30 March 2025

I can't possibly convey how fun working with bioinformatics tool suites is. To a newcomer, they all look pretty okay, and all the standard stuff seems to be already there.

You try running a simple sequence alignment program, but instead of standard input/output, it insists on using six different configuration files in a format no other tool understands and uses semicolons for FASTA headers.

You grab a genome assembler, but it only works with a very specific version of an old library that isn't maintained anymore.
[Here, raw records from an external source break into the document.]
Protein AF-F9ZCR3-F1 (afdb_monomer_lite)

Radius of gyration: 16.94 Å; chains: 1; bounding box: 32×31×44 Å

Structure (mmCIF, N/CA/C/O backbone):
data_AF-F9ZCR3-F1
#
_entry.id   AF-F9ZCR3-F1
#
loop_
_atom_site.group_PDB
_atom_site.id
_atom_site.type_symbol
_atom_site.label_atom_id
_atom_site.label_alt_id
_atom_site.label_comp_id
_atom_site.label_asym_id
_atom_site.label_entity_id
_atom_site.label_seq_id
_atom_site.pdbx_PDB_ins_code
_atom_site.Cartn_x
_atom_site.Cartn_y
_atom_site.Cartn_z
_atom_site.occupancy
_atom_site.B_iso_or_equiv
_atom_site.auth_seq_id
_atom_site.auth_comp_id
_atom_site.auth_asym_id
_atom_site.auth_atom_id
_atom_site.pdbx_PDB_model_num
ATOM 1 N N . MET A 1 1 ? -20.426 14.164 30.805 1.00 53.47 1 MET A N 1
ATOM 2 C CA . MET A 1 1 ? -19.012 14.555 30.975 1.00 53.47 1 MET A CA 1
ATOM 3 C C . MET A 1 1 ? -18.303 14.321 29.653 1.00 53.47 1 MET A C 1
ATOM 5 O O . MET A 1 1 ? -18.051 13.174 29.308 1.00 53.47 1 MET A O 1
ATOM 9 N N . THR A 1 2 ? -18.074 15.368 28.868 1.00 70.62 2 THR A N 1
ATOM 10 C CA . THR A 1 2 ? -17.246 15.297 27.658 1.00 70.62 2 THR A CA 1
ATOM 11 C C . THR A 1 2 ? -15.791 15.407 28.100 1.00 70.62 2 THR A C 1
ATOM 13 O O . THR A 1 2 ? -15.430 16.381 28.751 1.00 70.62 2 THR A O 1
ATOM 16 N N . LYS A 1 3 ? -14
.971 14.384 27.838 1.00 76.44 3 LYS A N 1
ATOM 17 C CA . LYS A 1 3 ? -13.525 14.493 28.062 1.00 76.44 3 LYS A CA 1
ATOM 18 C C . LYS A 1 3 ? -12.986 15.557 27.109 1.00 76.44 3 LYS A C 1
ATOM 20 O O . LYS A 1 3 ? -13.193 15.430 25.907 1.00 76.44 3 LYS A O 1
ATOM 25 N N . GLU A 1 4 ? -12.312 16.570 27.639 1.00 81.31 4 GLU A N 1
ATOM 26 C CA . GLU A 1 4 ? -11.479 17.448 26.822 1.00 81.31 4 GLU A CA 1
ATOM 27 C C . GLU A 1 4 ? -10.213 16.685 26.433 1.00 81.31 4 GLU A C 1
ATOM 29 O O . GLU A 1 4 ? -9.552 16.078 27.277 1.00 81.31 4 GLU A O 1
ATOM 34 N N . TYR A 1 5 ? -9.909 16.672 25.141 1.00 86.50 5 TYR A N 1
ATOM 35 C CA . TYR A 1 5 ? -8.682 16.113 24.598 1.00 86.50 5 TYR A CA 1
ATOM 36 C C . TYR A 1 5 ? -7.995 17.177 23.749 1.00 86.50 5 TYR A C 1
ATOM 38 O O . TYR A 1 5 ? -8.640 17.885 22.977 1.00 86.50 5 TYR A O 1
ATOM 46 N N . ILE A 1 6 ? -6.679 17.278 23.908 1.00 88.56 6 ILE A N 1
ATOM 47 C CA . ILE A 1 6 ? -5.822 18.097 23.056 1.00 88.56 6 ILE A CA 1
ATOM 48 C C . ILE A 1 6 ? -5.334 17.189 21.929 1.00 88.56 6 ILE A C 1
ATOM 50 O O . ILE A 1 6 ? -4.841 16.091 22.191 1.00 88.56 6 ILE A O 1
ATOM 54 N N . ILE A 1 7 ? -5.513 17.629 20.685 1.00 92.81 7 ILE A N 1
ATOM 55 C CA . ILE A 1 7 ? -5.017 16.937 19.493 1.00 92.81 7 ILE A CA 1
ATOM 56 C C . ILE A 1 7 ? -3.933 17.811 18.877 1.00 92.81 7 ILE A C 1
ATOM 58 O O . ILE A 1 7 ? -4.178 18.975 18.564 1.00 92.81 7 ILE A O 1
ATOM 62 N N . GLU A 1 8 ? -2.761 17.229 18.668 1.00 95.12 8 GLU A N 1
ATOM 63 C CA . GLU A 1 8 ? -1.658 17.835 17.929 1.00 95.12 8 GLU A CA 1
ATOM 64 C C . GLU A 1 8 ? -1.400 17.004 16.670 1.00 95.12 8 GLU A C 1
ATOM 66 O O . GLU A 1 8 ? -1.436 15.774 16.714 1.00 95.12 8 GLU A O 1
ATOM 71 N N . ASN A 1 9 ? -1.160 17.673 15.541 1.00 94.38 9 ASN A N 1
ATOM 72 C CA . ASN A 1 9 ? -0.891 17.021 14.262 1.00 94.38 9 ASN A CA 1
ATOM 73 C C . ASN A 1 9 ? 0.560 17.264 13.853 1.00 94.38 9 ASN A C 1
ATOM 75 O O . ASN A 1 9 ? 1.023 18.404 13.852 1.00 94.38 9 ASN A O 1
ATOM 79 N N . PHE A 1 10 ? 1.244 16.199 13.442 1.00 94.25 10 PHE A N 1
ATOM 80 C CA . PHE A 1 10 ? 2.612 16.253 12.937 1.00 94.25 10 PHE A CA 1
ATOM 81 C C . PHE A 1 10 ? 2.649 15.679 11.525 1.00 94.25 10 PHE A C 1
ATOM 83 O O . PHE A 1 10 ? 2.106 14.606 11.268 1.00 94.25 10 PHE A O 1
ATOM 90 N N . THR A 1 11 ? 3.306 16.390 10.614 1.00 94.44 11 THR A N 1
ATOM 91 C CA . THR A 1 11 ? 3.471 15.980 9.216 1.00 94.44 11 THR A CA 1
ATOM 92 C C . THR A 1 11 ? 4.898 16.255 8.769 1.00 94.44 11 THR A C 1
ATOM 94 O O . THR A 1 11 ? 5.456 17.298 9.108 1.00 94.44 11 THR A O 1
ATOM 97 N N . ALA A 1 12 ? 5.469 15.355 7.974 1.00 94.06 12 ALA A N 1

The documentation tells you to "just install it from this FTP link", which is of course broken.

You run a phylogenetic tree builder, but the output file is in a format that no visualization software can read - except for one program from 2003, which only runs on an old version of Java that conflicts with everything else on your system.
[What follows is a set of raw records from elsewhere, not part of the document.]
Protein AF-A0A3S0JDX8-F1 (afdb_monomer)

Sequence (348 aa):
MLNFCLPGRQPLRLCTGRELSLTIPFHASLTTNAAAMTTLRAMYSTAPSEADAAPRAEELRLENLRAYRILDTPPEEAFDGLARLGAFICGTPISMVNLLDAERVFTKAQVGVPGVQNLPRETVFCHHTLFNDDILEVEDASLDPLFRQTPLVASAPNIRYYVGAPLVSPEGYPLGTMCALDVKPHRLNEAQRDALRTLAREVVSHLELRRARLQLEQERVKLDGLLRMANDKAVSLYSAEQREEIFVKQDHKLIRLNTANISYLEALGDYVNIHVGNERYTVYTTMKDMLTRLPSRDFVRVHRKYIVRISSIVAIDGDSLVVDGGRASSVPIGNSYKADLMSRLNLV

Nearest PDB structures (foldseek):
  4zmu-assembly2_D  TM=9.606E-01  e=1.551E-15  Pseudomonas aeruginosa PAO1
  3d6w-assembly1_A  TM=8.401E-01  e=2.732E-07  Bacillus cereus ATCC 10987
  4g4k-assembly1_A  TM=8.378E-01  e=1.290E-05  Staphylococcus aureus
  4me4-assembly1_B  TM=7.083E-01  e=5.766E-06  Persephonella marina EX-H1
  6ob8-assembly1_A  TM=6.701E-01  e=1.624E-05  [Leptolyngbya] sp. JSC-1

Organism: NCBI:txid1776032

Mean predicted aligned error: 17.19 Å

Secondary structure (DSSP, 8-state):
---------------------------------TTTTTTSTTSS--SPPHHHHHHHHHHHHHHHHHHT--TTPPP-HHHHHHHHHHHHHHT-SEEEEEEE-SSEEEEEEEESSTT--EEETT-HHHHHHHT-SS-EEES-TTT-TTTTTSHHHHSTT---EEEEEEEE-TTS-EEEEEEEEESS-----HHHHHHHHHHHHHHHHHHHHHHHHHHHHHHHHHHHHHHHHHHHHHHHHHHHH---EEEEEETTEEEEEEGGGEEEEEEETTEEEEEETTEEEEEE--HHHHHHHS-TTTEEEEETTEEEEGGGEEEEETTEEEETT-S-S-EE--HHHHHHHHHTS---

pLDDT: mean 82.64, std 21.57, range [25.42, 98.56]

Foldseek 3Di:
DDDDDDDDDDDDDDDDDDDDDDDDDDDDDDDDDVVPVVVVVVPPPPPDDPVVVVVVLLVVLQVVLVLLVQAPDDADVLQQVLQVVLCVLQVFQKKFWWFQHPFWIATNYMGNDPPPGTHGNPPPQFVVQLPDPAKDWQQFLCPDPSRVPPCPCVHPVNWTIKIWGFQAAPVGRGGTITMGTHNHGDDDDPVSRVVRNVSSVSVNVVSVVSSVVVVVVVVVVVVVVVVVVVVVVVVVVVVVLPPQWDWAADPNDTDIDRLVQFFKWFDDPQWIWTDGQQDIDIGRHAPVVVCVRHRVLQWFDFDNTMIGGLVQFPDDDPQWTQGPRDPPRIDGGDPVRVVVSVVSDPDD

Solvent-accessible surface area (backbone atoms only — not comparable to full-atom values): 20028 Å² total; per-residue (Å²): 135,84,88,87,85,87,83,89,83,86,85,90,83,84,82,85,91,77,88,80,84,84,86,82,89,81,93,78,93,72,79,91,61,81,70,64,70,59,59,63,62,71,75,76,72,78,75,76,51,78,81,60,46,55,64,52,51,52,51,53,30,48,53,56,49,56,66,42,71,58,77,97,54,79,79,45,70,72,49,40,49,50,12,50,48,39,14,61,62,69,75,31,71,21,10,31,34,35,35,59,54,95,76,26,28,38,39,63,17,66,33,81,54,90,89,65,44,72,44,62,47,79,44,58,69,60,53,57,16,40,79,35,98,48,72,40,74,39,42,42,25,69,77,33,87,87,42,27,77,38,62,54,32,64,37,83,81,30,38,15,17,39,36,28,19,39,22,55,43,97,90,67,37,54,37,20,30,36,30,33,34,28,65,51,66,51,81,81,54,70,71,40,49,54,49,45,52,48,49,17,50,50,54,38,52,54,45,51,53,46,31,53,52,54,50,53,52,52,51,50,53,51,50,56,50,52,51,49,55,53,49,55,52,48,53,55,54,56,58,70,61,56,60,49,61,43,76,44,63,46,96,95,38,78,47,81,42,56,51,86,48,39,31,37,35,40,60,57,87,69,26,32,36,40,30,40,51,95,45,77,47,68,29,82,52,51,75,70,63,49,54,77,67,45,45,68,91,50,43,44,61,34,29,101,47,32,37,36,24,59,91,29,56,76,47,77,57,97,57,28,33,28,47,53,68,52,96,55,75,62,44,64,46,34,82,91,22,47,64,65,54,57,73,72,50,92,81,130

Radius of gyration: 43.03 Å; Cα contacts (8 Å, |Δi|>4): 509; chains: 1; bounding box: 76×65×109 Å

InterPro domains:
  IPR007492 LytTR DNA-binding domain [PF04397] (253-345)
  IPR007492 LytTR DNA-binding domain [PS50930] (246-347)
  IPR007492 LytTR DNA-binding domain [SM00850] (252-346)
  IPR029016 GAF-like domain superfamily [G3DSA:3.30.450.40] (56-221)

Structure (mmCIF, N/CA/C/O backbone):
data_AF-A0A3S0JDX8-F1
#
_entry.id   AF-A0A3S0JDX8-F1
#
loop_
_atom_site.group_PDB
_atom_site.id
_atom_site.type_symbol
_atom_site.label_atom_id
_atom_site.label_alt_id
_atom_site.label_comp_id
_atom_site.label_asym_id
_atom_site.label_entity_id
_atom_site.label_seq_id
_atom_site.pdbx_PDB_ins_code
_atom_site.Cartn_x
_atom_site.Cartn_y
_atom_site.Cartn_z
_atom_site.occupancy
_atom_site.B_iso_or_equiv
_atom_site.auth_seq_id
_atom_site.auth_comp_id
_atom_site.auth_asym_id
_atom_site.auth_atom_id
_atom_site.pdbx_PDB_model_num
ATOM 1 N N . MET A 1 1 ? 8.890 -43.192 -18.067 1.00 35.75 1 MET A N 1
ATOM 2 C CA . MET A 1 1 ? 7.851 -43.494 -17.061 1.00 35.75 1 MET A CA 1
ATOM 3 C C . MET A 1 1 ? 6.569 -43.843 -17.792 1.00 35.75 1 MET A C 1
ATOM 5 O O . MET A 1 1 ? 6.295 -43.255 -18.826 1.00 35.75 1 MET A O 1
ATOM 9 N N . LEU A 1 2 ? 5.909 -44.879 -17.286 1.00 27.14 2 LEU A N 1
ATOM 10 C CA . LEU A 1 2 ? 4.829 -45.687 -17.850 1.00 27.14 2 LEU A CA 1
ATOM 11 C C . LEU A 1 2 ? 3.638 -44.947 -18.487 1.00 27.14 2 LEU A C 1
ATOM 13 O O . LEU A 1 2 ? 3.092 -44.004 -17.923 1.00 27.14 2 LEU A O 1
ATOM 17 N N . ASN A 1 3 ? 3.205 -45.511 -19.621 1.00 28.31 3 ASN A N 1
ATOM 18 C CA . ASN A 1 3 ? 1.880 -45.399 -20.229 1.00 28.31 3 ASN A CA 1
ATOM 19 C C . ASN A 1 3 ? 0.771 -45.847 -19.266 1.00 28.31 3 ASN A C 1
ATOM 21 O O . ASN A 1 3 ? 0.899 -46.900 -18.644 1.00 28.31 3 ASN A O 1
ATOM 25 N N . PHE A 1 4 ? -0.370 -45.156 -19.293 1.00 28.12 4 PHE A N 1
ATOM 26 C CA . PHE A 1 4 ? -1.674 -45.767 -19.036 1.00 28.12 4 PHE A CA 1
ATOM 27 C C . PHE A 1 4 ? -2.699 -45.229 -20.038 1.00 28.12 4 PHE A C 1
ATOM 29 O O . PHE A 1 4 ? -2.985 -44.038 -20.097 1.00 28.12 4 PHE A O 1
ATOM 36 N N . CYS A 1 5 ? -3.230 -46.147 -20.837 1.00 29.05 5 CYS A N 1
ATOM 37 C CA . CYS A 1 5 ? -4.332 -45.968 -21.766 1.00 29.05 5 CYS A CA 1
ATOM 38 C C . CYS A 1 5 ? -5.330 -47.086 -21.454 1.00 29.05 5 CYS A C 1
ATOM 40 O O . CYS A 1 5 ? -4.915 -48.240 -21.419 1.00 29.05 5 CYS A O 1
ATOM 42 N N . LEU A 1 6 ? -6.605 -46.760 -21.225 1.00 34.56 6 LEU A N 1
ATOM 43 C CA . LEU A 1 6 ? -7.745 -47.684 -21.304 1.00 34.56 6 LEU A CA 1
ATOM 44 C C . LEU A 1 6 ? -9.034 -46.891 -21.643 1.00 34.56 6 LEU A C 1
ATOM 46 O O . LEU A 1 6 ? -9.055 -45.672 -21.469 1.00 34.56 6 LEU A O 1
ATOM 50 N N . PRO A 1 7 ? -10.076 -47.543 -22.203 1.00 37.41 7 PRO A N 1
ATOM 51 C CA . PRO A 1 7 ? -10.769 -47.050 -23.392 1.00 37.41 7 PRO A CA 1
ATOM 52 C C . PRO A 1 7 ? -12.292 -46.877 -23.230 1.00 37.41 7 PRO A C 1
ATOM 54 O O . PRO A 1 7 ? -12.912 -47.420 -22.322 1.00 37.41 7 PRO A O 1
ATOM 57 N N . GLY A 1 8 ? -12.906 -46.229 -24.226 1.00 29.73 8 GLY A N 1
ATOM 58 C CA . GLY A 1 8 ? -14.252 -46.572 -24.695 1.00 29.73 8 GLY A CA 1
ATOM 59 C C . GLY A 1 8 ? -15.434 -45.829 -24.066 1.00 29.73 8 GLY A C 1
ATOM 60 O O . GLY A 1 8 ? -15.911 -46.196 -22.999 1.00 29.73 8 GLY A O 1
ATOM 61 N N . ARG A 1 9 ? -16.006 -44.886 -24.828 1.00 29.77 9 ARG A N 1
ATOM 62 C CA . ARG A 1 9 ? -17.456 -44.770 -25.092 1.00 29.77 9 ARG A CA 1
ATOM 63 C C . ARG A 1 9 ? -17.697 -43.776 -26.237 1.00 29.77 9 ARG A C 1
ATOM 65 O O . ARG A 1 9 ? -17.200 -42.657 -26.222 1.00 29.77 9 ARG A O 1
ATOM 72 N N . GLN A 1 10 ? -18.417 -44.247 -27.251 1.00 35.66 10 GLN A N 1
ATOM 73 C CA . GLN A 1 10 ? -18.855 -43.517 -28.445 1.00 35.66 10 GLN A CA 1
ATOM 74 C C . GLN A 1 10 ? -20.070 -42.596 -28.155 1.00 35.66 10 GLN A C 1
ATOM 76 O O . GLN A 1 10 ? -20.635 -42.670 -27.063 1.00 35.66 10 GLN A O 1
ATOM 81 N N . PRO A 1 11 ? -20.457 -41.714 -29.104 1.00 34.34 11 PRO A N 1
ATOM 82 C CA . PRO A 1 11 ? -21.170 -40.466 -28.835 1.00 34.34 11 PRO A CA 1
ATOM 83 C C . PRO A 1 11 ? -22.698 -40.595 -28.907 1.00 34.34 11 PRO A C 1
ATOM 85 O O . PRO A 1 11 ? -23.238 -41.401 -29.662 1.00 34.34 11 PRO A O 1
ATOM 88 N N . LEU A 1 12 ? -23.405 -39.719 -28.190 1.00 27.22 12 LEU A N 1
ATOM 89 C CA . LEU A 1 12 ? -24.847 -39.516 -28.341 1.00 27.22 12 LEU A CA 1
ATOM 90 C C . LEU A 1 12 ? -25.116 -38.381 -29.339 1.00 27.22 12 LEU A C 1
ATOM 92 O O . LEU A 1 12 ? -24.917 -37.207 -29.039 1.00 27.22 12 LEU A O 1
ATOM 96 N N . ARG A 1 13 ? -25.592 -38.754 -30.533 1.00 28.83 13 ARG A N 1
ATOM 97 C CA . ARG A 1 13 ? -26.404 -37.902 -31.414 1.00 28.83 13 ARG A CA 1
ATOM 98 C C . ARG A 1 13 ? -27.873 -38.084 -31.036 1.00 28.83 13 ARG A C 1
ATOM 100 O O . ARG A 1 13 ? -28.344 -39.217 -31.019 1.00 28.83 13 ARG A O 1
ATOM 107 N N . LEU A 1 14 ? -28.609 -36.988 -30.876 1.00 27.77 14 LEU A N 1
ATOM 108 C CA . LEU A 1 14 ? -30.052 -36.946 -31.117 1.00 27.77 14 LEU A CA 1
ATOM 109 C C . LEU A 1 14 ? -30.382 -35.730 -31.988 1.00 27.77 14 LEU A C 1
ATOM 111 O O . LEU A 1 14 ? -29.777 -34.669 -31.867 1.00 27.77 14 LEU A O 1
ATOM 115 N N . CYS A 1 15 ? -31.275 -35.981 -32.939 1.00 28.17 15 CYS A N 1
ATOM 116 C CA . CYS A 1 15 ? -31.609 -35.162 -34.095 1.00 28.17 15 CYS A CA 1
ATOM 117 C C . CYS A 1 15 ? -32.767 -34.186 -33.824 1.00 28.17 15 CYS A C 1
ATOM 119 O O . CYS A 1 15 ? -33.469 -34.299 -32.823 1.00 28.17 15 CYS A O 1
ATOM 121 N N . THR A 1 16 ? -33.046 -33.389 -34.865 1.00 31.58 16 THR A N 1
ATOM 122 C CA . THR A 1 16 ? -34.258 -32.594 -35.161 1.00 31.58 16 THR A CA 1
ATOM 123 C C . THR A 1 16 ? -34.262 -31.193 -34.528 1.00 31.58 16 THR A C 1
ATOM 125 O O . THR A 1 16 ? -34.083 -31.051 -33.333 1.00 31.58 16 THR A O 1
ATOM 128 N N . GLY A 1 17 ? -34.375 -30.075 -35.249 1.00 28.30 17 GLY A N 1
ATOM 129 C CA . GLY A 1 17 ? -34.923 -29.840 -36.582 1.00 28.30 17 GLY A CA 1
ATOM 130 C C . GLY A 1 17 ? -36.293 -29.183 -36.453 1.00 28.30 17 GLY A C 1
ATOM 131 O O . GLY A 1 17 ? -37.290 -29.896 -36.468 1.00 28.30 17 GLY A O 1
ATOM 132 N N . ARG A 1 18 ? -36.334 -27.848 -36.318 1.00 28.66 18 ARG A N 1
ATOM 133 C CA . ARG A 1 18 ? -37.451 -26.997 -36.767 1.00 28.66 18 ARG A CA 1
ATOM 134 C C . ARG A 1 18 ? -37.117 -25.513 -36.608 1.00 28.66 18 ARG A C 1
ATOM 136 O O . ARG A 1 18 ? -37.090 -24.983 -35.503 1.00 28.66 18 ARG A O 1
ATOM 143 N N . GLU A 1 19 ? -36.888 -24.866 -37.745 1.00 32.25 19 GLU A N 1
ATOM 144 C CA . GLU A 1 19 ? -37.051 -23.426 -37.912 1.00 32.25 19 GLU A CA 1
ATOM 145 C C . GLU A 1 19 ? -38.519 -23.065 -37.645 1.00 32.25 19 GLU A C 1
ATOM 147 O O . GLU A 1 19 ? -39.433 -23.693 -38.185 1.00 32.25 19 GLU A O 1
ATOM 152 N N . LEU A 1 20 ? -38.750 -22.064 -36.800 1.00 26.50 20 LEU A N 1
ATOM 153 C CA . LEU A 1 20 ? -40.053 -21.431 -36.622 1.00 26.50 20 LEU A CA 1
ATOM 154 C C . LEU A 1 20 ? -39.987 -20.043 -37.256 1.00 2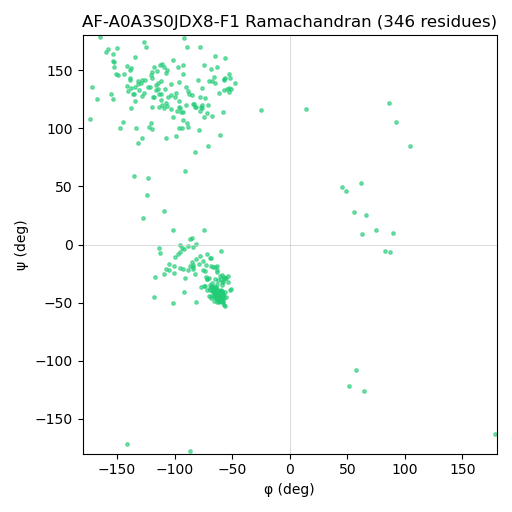6.50 20 LEU A C 1
ATOM 156 O O . LEU A 1 20 ? -39.608 -19.059 -36.628 1.00 26.50 20 LEU A O 1
ATOM 160 N N . SER A 1 21 ? -40.360 -19.993 -38.533 1.00 28.38 21 SER A N 1
ATOM 161 C CA . SER A 1 21 ? -40.791 -18.782 -39.220 1.00 28.38 21 SER A CA 1
ATOM 162 C C . SER A 1 21 ? -42.131 -18.329 -38.631 1.00 28.38 21 SER A C 1
ATOM 164 O O . SER A 1 21 ? -43.153 -18.988 -38.830 1.00 28.38 21 SER A O 1
ATOM 166 N N . LEU A 1 22 ? -42.142 -17.210 -37.912 1.00 25.42 22 LEU A N 1
ATOM 167 C CA . LEU A 1 22 ? -43.367 -16.530 -37.493 1.00 25.42 22 LEU A CA 1
ATOM 168 C C . LEU A 1 22 ? -43.634 -15.369 -38.453 1.00 25.42 22 LEU A C 1
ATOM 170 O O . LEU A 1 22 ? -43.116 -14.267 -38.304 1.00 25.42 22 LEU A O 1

You take a look at the variant caller. It requires chromosome names in the format chr1, but another tool in your pipeline needs them as just 1, and neither has an option to switch.

The genome assembler hasn’t been updated since 2012, but everyone still uses it because the "modern alternative" requires 200GB of RAM and crashes silently when it runs out.

And on you go. Every tool mostly does what it's supposed to, but each one has its own weird dependencies, its own obscure input formats, its own inexplicable quirks. There's no clear problem with bioinformatics software as a whole; all the essential tools technically exist.

Now imagine you meet millions of bioinformaticians who tell you, "Well hey, what's the problem? This is what we've always used, and it works fine!". And they show you their pipelines, held together with ten different shell scripts, manual file renaming, and a README that just says, "Run this on Ubuntu 16.04, trust me". And you point out that one of their scripts has a hardcoded file path to someone's home directory, and they just say, "Yeah, that happens sometimes".